Precocidade mental

Cerca de 22 milhões de brasileiros têm algum tipo de transtorno mental
José Raimundo da Silva Lippi - Professor sênior do Departamento de Saúde Mental da Faculdade de Medicina da UFMG e titular da Academia Mineira de Medicina
Os transtornos mentais estão mais presentes na vida cotidiana e mais cedo do que se imagina. Eles são responsáveis por grande parte das perdas sociais, como separações, suicídios, homicídios e alcoolismo. Cerca de, 12% da população do Brasil precisa de algum atendimento em saúde mental, seja contínuo ou eventual, o que indica que mais de 22 milhões de brasileiros têm algum tipo de transtorno mental. Estudos da Organização Mundial de Saúde (OMS) revelam que os problemas psiquiátricos estão entre as principais causas de perda de dias de trabalho no mundo: depressão, dependência química, esquizofrenia, transtorno afetivo bipolar e transtorno obsessivo-compulsivo. Muitos acreditam que eles se devem ao estresse no trabalho e às grandes exigências do mundo contemporâneo, o que nem sempre é verdade. Têm, sim, influência na vida das pessoas, mas geralmente não são determinantes exclusivos das patologias psíquicas. Na maioria das vezes, são diagnosticados apenas na maturidade, mas podem ter originado no início da vida, ainda na infância e adolescência.

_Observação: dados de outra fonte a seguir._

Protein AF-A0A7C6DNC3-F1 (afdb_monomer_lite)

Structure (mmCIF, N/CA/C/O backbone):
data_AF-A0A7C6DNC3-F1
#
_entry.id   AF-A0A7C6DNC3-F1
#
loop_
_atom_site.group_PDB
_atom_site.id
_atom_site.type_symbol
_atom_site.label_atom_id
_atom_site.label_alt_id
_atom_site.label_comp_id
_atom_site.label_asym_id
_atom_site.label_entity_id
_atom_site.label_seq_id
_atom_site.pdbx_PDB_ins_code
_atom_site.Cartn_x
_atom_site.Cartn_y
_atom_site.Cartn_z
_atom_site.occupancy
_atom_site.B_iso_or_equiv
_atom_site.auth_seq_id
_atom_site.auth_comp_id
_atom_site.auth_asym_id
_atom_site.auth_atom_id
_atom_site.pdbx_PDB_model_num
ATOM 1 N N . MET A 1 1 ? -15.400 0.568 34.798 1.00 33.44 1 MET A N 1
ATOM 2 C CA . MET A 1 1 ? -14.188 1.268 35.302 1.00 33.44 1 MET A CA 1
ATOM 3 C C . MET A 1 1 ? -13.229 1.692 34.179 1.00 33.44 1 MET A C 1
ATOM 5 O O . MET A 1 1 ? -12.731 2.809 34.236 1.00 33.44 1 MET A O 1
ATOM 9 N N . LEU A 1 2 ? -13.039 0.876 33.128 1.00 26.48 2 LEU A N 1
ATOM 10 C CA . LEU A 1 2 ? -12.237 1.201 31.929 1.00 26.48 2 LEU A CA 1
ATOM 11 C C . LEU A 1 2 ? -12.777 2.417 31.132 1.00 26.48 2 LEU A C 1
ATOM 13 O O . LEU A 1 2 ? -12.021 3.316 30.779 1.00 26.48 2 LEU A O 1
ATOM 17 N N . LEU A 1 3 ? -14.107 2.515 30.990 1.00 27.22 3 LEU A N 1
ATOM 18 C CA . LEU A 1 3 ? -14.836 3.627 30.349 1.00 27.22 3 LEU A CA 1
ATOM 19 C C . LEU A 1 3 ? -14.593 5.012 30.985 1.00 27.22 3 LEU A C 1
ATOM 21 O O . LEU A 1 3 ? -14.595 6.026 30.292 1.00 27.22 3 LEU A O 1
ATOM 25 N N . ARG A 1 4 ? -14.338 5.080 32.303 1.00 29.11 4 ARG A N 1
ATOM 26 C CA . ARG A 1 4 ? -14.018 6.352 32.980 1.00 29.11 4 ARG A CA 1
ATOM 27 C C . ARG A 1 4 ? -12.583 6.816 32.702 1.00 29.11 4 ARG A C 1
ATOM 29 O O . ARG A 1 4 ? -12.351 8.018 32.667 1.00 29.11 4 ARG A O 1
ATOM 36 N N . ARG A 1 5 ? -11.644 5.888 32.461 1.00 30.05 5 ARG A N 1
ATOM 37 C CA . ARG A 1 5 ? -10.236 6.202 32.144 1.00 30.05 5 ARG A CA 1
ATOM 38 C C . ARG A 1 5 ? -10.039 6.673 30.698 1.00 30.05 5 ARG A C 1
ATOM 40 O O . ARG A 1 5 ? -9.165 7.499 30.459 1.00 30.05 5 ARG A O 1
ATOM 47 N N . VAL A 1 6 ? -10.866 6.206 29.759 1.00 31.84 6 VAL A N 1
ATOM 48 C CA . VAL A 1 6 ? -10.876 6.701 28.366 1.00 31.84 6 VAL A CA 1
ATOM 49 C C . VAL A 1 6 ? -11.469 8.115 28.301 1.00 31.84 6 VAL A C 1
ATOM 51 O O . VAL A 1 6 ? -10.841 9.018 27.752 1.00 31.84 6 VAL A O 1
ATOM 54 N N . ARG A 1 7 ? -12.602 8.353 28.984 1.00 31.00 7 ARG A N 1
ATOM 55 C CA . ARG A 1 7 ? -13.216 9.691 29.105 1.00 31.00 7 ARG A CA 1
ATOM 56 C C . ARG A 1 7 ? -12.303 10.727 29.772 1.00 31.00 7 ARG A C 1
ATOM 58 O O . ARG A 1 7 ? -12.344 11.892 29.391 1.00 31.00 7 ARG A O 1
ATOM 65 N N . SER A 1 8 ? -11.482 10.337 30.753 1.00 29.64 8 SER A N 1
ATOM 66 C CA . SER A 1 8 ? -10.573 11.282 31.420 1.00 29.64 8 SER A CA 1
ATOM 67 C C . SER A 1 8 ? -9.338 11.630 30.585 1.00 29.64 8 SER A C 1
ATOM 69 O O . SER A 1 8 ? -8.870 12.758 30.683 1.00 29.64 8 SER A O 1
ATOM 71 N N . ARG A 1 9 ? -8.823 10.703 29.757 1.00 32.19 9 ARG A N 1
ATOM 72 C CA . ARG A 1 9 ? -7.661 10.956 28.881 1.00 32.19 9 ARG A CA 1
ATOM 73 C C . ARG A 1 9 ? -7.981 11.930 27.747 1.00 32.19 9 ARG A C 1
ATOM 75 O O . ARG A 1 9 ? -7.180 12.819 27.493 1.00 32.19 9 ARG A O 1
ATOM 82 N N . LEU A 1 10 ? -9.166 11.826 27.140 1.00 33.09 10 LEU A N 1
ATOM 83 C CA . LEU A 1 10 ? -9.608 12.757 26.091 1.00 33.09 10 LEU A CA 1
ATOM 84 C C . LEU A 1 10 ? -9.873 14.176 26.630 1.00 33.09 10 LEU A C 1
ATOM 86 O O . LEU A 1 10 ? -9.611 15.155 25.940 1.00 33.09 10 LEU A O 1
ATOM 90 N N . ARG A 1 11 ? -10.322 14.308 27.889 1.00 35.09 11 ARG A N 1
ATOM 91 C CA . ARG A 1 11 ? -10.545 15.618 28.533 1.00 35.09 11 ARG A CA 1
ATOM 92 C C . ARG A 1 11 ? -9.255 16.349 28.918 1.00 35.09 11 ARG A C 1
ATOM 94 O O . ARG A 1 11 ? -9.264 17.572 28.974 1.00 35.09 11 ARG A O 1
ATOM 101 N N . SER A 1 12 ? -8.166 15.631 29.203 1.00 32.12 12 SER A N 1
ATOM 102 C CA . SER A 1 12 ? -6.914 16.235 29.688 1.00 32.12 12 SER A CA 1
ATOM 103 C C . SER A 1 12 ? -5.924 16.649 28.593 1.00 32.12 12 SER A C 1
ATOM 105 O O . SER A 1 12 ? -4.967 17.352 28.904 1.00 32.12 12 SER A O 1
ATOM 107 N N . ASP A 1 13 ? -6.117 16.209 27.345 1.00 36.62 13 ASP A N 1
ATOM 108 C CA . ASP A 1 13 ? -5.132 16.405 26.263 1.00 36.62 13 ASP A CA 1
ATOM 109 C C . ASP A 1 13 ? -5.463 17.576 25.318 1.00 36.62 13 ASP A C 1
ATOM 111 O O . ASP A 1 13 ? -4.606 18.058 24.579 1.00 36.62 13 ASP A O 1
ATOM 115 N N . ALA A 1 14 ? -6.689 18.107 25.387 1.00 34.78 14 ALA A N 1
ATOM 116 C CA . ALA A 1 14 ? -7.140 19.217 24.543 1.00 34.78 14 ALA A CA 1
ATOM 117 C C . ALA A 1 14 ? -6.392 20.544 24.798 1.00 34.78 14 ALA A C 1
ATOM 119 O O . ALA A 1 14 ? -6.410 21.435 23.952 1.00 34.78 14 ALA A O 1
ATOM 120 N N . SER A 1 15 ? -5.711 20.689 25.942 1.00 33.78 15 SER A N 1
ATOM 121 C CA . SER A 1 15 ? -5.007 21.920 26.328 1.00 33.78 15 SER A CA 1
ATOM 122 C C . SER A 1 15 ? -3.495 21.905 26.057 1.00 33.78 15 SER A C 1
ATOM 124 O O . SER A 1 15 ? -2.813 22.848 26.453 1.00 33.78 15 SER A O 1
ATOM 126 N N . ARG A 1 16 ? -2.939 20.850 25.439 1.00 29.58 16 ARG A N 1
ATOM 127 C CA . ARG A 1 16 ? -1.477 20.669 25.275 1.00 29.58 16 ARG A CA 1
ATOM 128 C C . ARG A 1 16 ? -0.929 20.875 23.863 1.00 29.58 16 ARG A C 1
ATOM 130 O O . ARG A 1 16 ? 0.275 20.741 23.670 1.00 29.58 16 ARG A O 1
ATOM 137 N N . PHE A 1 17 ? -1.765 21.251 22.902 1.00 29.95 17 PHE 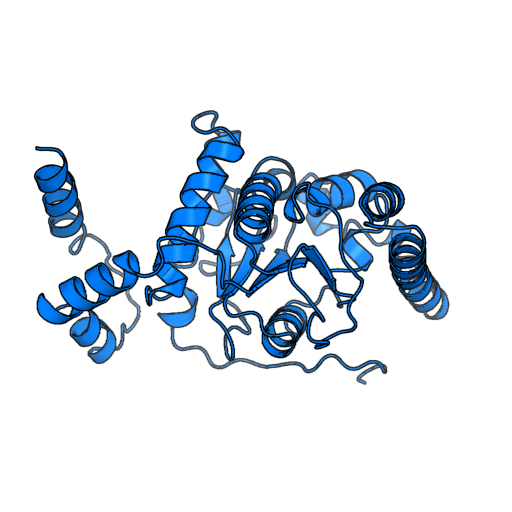A N 1
ATOM 138 C CA . PHE A 1 17 ? -1.343 21.482 21.521 1.00 29.95 17 PHE A CA 1
ATOM 139 C C . PHE A 1 17 ? -1.309 22.984 21.196 1.00 29.95 17 PHE A C 1
ATOM 141 O O . PHE A 1 17 ? -2.321 23.528 20.750 1.00 29.95 17 PHE A O 1
ATOM 148 N N . PRO A 1 18 ? -0.176 23.690 21.387 1.00 26.23 18 PRO A N 1
ATOM 149 C CA . PRO A 1 18 ? 0.006 24.998 20.784 1.00 26.23 18 PRO A CA 1
ATOM 150 C C . PRO A 1 18 ? 0.335 24.772 19.305 1.00 26.23 18 PRO A C 1
ATOM 152 O O . PRO A 1 18 ? 1.496 24.657 18.922 1.00 26.23 18 PRO A O 1
ATOM 155 N N . VAL A 1 19 ? -0.691 24.636 18.466 1.00 33.97 19 VAL A N 1
ATOM 156 C CA . VAL A 1 19 ? -0.515 24.621 17.010 1.00 33.97 19 VAL A CA 1
ATOM 157 C C . VAL A 1 19 ? -0.835 26.021 16.512 1.00 33.97 19 VAL A C 1
ATOM 159 O O . VAL A 1 19 ? -1.992 26.436 16.486 1.00 33.97 19 VAL A O 1
ATOM 162 N N . HIS A 1 20 ? 0.206 26.767 16.151 1.00 28.81 20 HIS A N 1
ATOM 163 C CA . HIS A 1 20 ? 0.083 27.993 15.368 1.00 28.81 20 HIS A CA 1
ATOM 164 C C . HIS A 1 20 ? -0.302 27.622 13.930 1.00 28.81 20 HIS A C 1
ATOM 166 O O . HIS A 1 20 ? 0.527 27.594 13.029 1.00 28.81 20 HIS A O 1
ATOM 172 N N . GLY A 1 21 ? -1.571 27.287 13.741 1.00 30.88 21 GLY A N 1
ATOM 173 C CA . GLY A 1 21 ? -2.211 27.055 12.455 1.00 30.88 21 GLY A CA 1
ATOM 174 C C . GLY A 1 21 ? -3.696 27.314 12.645 1.00 30.88 21 GLY A C 1
ATOM 175 O O . GLY A 1 21 ? -4.279 26.846 13.622 1.00 30.88 21 GLY A O 1
ATOM 176 N N . VAL A 1 22 ? -4.281 28.139 11.781 1.00 30.56 22 VAL A N 1
ATOM 177 C CA . VAL A 1 22 ? -5.686 28.547 11.868 1.00 30.56 22 VAL A CA 1
ATOM 178 C C . VAL A 1 22 ? -6.557 27.313 11.638 1.00 30.56 22 VAL A C 1
ATOM 180 O O . VAL A 1 22 ? -6.848 26.951 10.505 1.00 30.56 22 VAL A O 1
ATOM 183 N N . ILE A 1 23 ? -6.950 26.641 12.720 1.00 34.47 23 ILE A N 1
ATOM 184 C CA . ILE A 1 23 ? -8.094 25.733 12.694 1.00 34.47 23 ILE A CA 1
ATOM 185 C C . ILE A 1 23 ? -9.303 26.630 12.444 1.00 34.47 23 ILE A C 1
ATOM 187 O O . ILE A 1 23 ? -9.571 27.522 13.255 1.00 34.47 23 ILE A O 1
ATOM 191 N N . LEU A 1 24 ? -9.993 26.416 11.324 1.00 30.41 24 LEU A N 1
ATOM 192 C CA . LEU A 1 24 ? -11.252 27.090 11.022 1.00 30.41 24 LEU A CA 1
ATOM 193 C C . LEU A 1 24 ? -12.188 26.956 12.241 1.00 30.41 24 LEU A C 1
ATOM 195 O O . LEU A 1 24 ? -12.409 25.830 12.708 1.00 30.41 24 LEU A O 1
ATOM 199 N N . PRO A 1 25 ? -12.690 28.066 12.814 1.00 33.69 25 PRO A N 1
ATOM 200 C CA . PRO A 1 25 ? -13.567 28.041 13.984 1.00 33.69 25 PRO A CA 1
ATOM 201 C C . PRO A 1 25 ? -14.757 27.088 13.814 1.00 33.69 25 PRO A C 1
ATOM 203 O O . PRO A 1 25 ? -15.152 26.425 14.775 1.00 33.69 25 PRO A O 1
ATOM 206 N N . GLU A 1 26 ? -15.247 26.931 12.581 1.00 35.72 26 GLU A N 1
ATOM 207 C CA . GLU A 1 26 ? -16.375 26.063 12.249 1.00 35.72 26 GLU A CA 1
ATOM 208 C C . GLU A 1 26 ? -16.060 24.565 12.441 1.00 35.72 26 GLU A C 1
ATOM 210 O O . GLU A 1 26 ? -16.914 23.804 12.897 1.00 35.72 26 GLU A O 1
ATOM 215 N N . ALA A 1 27 ? -14.820 24.123 12.188 1.00 33.44 27 ALA A N 1
ATOM 216 C CA . ALA A 1 27 ? -14.408 22.727 12.396 1.00 33.44 27 ALA A CA 1
ATOM 217 C C . ALA A 1 27 ? -14.315 22.364 13.891 1.00 33.44 27 ALA A C 1
ATOM 219 O O . ALA A 1 27 ? -14.550 21.220 14.286 1.00 33.44 27 ALA A O 1
ATOM 220 N N . ARG A 1 28 ? -14.019 23.352 14.748 1.00 37.53 28 ARG A N 1
ATOM 221 C CA . ARG A 1 28 ? -14.058 23.197 16.211 1.00 37.53 28 ARG A CA 1
ATOM 222 C C . ARG A 1 28 ? -15.484 23.100 16.743 1.00 37.53 28 ARG A C 1
ATOM 224 O O . ARG A 1 28 ? -15.713 22.343 17.684 1.00 37.53 28 ARG A O 1
ATOM 231 N N . GLU A 1 29 ? -16.428 23.835 16.164 1.00 37.69 29 GLU A N 1
ATOM 232 C CA . GLU A 1 29 ? -17.843 23.762 16.545 1.00 37.69 29 GLU A CA 1
ATOM 233 C C . GLU A 1 29 ? -18.504 22.451 16.115 1.00 37.69 29 GLU A C 1
ATOM 235 O O . GLU A 1 29 ? -19.280 21.886 16.884 1.00 37.69 29 GLU A O 1
ATOM 240 N N . MET A 1 30 ? -18.146 21.897 14.952 1.00 39.62 30 MET A N 1
ATOM 241 C CA . MET A 1 30 ? -18.730 20.632 14.487 1.00 39.62 30 MET A CA 1
ATOM 242 C C . MET A 1 30 ? -18.416 19.435 15.401 1.00 39.62 30 MET A C 1
ATOM 244 O O . MET A 1 30 ? -19.243 18.533 15.512 1.00 39.62 30 MET A O 1
ATOM 248 N N . ILE A 1 31 ? -17.270 19.429 16.090 1.00 42.09 31 ILE A N 1
ATOM 249 C CA . ILE A 1 31 ? -16.814 18.311 16.944 1.00 42.09 31 ILE A CA 1
ATOM 250 C C . ILE A 1 31 ? -17.143 18.540 18.438 1.00 42.09 31 ILE A C 1
ATOM 252 O O . ILE A 1 31 ? -17.067 17.612 19.247 1.00 42.09 31 ILE A O 1
ATOM 256 N N . SER A 1 32 ? -17.496 19.764 18.848 1.00 41.06 32 SER A N 1
ATOM 257 C CA . SER A 1 32 ? -17.557 20.138 20.271 1.00 41.06 32 SER A CA 1
ATOM 258 C C . SER A 1 32 ? -18.887 19.862 20.971 1.00 41.06 32 SER A C 1
ATOM 260 O O . SER A 1 32 ? -18.921 19.872 22.203 1.00 41.06 32 SER A O 1
ATOM 262 N N . THR A 1 33 ? -19.970 19.600 20.239 1.00 46.38 33 THR A N 1
ATOM 263 C CA . THR A 1 33 ? -21.273 19.330 20.855 1.00 46.38 33 THR A CA 1
ATOM 264 C C . THR A 1 33 ? -21.388 17.855 21.248 1.00 46.38 33 THR A C 1
ATOM 266 O O . THR A 1 33 ? -21.072 16.965 20.457 1.00 46.38 33 THR A O 1
ATOM 269 N N . GLU A 1 34 ? -21.845 17.576 22.478 1.00 46.53 34 GLU A N 1
ATOM 270 C CA . GLU A 1 34 ? -22.068 16.199 22.968 1.00 46.53 34 GLU A CA 1
ATOM 271 C C . GLU A 1 34 ? -22.979 15.405 22.015 1.00 46.53 34 GLU A C 1
ATOM 273 O O . GLU A 1 34 ? -22.759 14.222 21.786 1.00 46.53 34 GLU A O 1
ATOM 278 N N . GLU A 1 35 ? -23.926 16.082 21.363 1.00 42.53 35 GLU A N 1
ATOM 279 C CA . GLU A 1 35 ? -24.845 15.501 20.385 1.00 42.53 35 GLU A CA 1
ATOM 280 C C . GLU A 1 35 ? -24.157 15.082 19.070 1.00 42.53 35 GLU A C 1
ATOM 282 O O . GLU A 1 35 ? -24.485 14.035 18.513 1.00 42.53 35 GLU A O 1
ATOM 287 N N . ASN A 1 36 ? -23.161 15.834 18.581 1.00 46.72 36 ASN A N 1
ATOM 288 C CA . ASN A 1 36 ? -22.374 15.421 17.412 1.00 46.72 36 ASN A CA 1
ATOM 289 C C . ASN A 1 36 ? -21.383 14.307 17.761 1.00 46.72 36 ASN A C 1
ATOM 291 O O . ASN A 1 36 ? -21.178 13.406 16.949 1.00 46.72 36 ASN A O 1
ATOM 295 N N . GLN A 1 37 ? -20.818 14.318 18.971 1.00 46.22 37 GLN A N 1
ATOM 296 C CA . GLN A 1 37 ? -19.969 13.227 19.458 1.00 46.22 37 GLN A CA 1
ATOM 297 C C . GLN A 1 37 ? -20.764 11.927 19.599 1.00 46.22 37 GLN A C 1
ATOM 299 O O . GLN A 1 37 ? -20.324 10.896 19.098 1.00 46.22 37 GLN A O 1
ATOM 304 N N . ASP A 1 38 ? -21.957 11.977 20.193 1.00 42.78 38 ASP A N 1
ATOM 305 C CA . ASP A 1 38 ? -22.836 10.813 20.333 1.00 42.78 38 ASP A CA 1
ATOM 306 C C . ASP A 1 38 ? -23.390 10.342 18.976 1.00 42.78 38 ASP A C 1
ATOM 308 O O . ASP A 1 38 ? -23.506 9.137 18.754 1.00 42.78 38 ASP A O 1
ATOM 312 N N . ARG A 1 39 ? -23.649 11.244 18.016 1.00 43.91 39 ARG A N 1
ATOM 313 C CA . ARG A 1 39 ? -24.035 10.869 16.640 1.00 43.91 39 ARG A CA 1
ATOM 314 C C . ARG A 1 39 ? -22.909 10.178 15.879 1.00 43.91 39 ARG A C 1
ATOM 316 O O . ARG A 1 39 ? -23.175 9.149 15.260 1.00 43.91 39 ARG A O 1
ATOM 323 N N . VAL A 1 40 ? -21.681 10.700 15.933 1.00 43.50 40 VAL A N 1
ATOM 324 C CA . VAL A 1 40 ? -20.498 10.049 15.340 1.00 43.50 40 VAL A CA 1
ATOM 325 C C . VAL A 1 40 ? -20.264 8.696 16.006 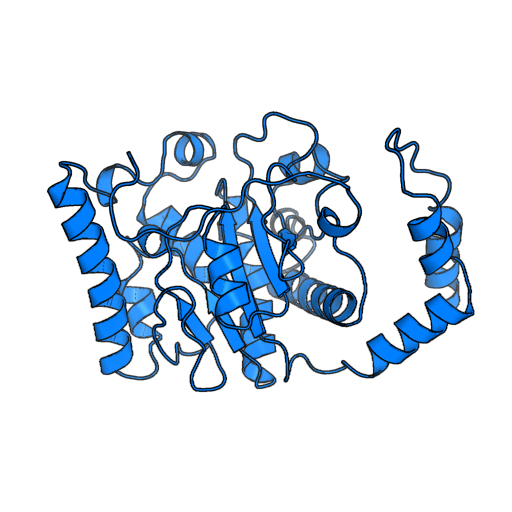1.00 43.50 40 VAL A C 1
ATOM 327 O O . VAL A 1 40 ? -20.166 7.699 15.305 1.00 43.50 40 VAL A O 1
ATOM 330 N N . LEU A 1 41 ? -20.305 8.617 17.340 1.00 40.09 41 LEU A N 1
ATOM 331 C CA . LEU A 1 41 ? -20.163 7.358 18.079 1.00 40.09 41 LEU A CA 1
ATOM 332 C C . LEU A 1 41 ? -21.272 6.344 17.749 1.00 40.09 41 LEU A C 1
ATOM 334 O O . LEU A 1 41 ? -20.975 5.161 17.607 1.00 40.09 41 LEU A O 1
ATOM 338 N N . SER A 1 42 ? -22.525 6.782 17.579 1.00 39.03 42 SER A N 1
ATOM 339 C CA . SER A 1 42 ? -23.635 5.902 17.174 1.00 39.03 42 SER A CA 1
ATOM 340 C C . SER A 1 42 ? -23.514 5.422 15.721 1.00 39.03 42 SER A C 1
ATOM 342 O O . SER A 1 42 ? -23.878 4.291 15.424 1.00 39.03 42 SER A O 1
ATOM 344 N N . ARG A 1 43 ? -22.940 6.234 14.820 1.00 40.12 43 ARG A N 1
ATOM 345 C CA . ARG A 1 43 ? -22.642 5.837 13.433 1.00 40.12 43 ARG A CA 1
ATOM 346 C C . ARG A 1 43 ? -21.426 4.919 13.335 1.00 40.12 43 ARG A C 1
ATOM 348 O O . ARG A 1 43 ? -21.462 3.967 12.563 1.00 40.12 43 ARG A O 1
ATOM 355 N N . CYS A 1 44 ? -20.401 5.139 14.158 1.00 39.81 44 CYS A N 1
ATOM 356 C CA . CYS A 1 44 ? -19.277 4.213 14.315 1.00 39.81 44 CYS A CA 1
ATOM 357 C C . CYS A 1 44 ? -19.745 2.830 14.798 1.00 39.81 44 CYS A C 1
ATOM 359 O O . CYS A 1 44 ? -19.130 1.827 14.450 1.00 39.81 44 CYS A O 1
ATOM 361 N N . GLN A 1 45 ? -20.844 2.757 15.562 1.00 38.50 45 GLN A N 1
ATOM 362 C CA . GLN A 1 45 ? -21.465 1.487 15.959 1.00 38.50 45 GLN A CA 1
ATOM 363 C C . GLN A 1 45 ? -22.213 0.777 14.814 1.00 38.50 45 GLN A C 1
ATOM 365 O O . GLN A 1 45 ? -22.408 -0.430 14.897 1.00 38.50 45 GLN A O 1
ATOM 370 N N . GLU A 1 46 ? -22.615 1.466 13.738 1.00 40.56 46 GLU A N 1
ATOM 371 C CA . GLU A 1 46 ? -23.282 0.822 12.590 1.00 40.56 46 GLU A CA 1
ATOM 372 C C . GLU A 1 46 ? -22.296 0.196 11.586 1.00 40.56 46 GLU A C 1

Estudos constataram que crianças com transtornos ansiosos não-tratados correm risco de se tornar adolescentes e adultos tímidos e com grandes dificuldades de relacionamento. Assim, pessoas com timidez são 20% a 30% mais vulneráveis ao uso de álcool e de drogas e começam a utilizá-los para relaxar. São freqüentes, também, os problemas profissionais, como a recusa por cargos que exigem contatos sociais. Investir em prevenção é, portanto, mais humano, lógico e barato, começando pelo tratamento infantil, por meio de ludoterapia individual, terapia familiar e, dependendo de cada caso, com o uso de medicamentos. A depressão pode ser detectada precocemente no bebê. Abandonados na rua ou dentro da própria casa, eles sofrem e podem passar a não acreditar que são amados e se “apegar” a alguém: “perderam” seu cuidador principal, e aqueles que cuidam deles não podem ou, geralmente, não têm condições de se oferecer para apegar-se. Eles ficam deitados numa posição especial chamada de anáclise (grego) de barriga para baixo, a cabeça de lado, apoiada sobre os braços, olhando para o infinito. Seu olhar perpassa as pessoas – não chora, não incomoda, mas na verdade perdeu a razão de viver. Em 100% dos casos, é essencial a participação da família, oferecendo apoio e carinho para a recuperação do doente. Os indícios das principais doenças devem ser sempre avaliados dentro dos contextos biológico, psicológico, social e familiar. É essencial que exista o trabalho multi e transdisciplinar, com os serviços integrando os diversos profissionais presentes na vida desses indivíduos e que podem identificar fatores que indiquem algum problema mental: professores, pediatras, psiquiatras, psicólogos, fonoaudiólogos, pedagogos e agentes sociais. Urge deixar de lado a visão estreita baseada apenas na patologia e partir para uma mais abrangente, com foco na prevenção e que inclua a saúde positiva, no diagnóstico e na atenção clínica. É importante integrar os serviços no cotidiano dos pacientes e das pessoas que estão ao redor deles.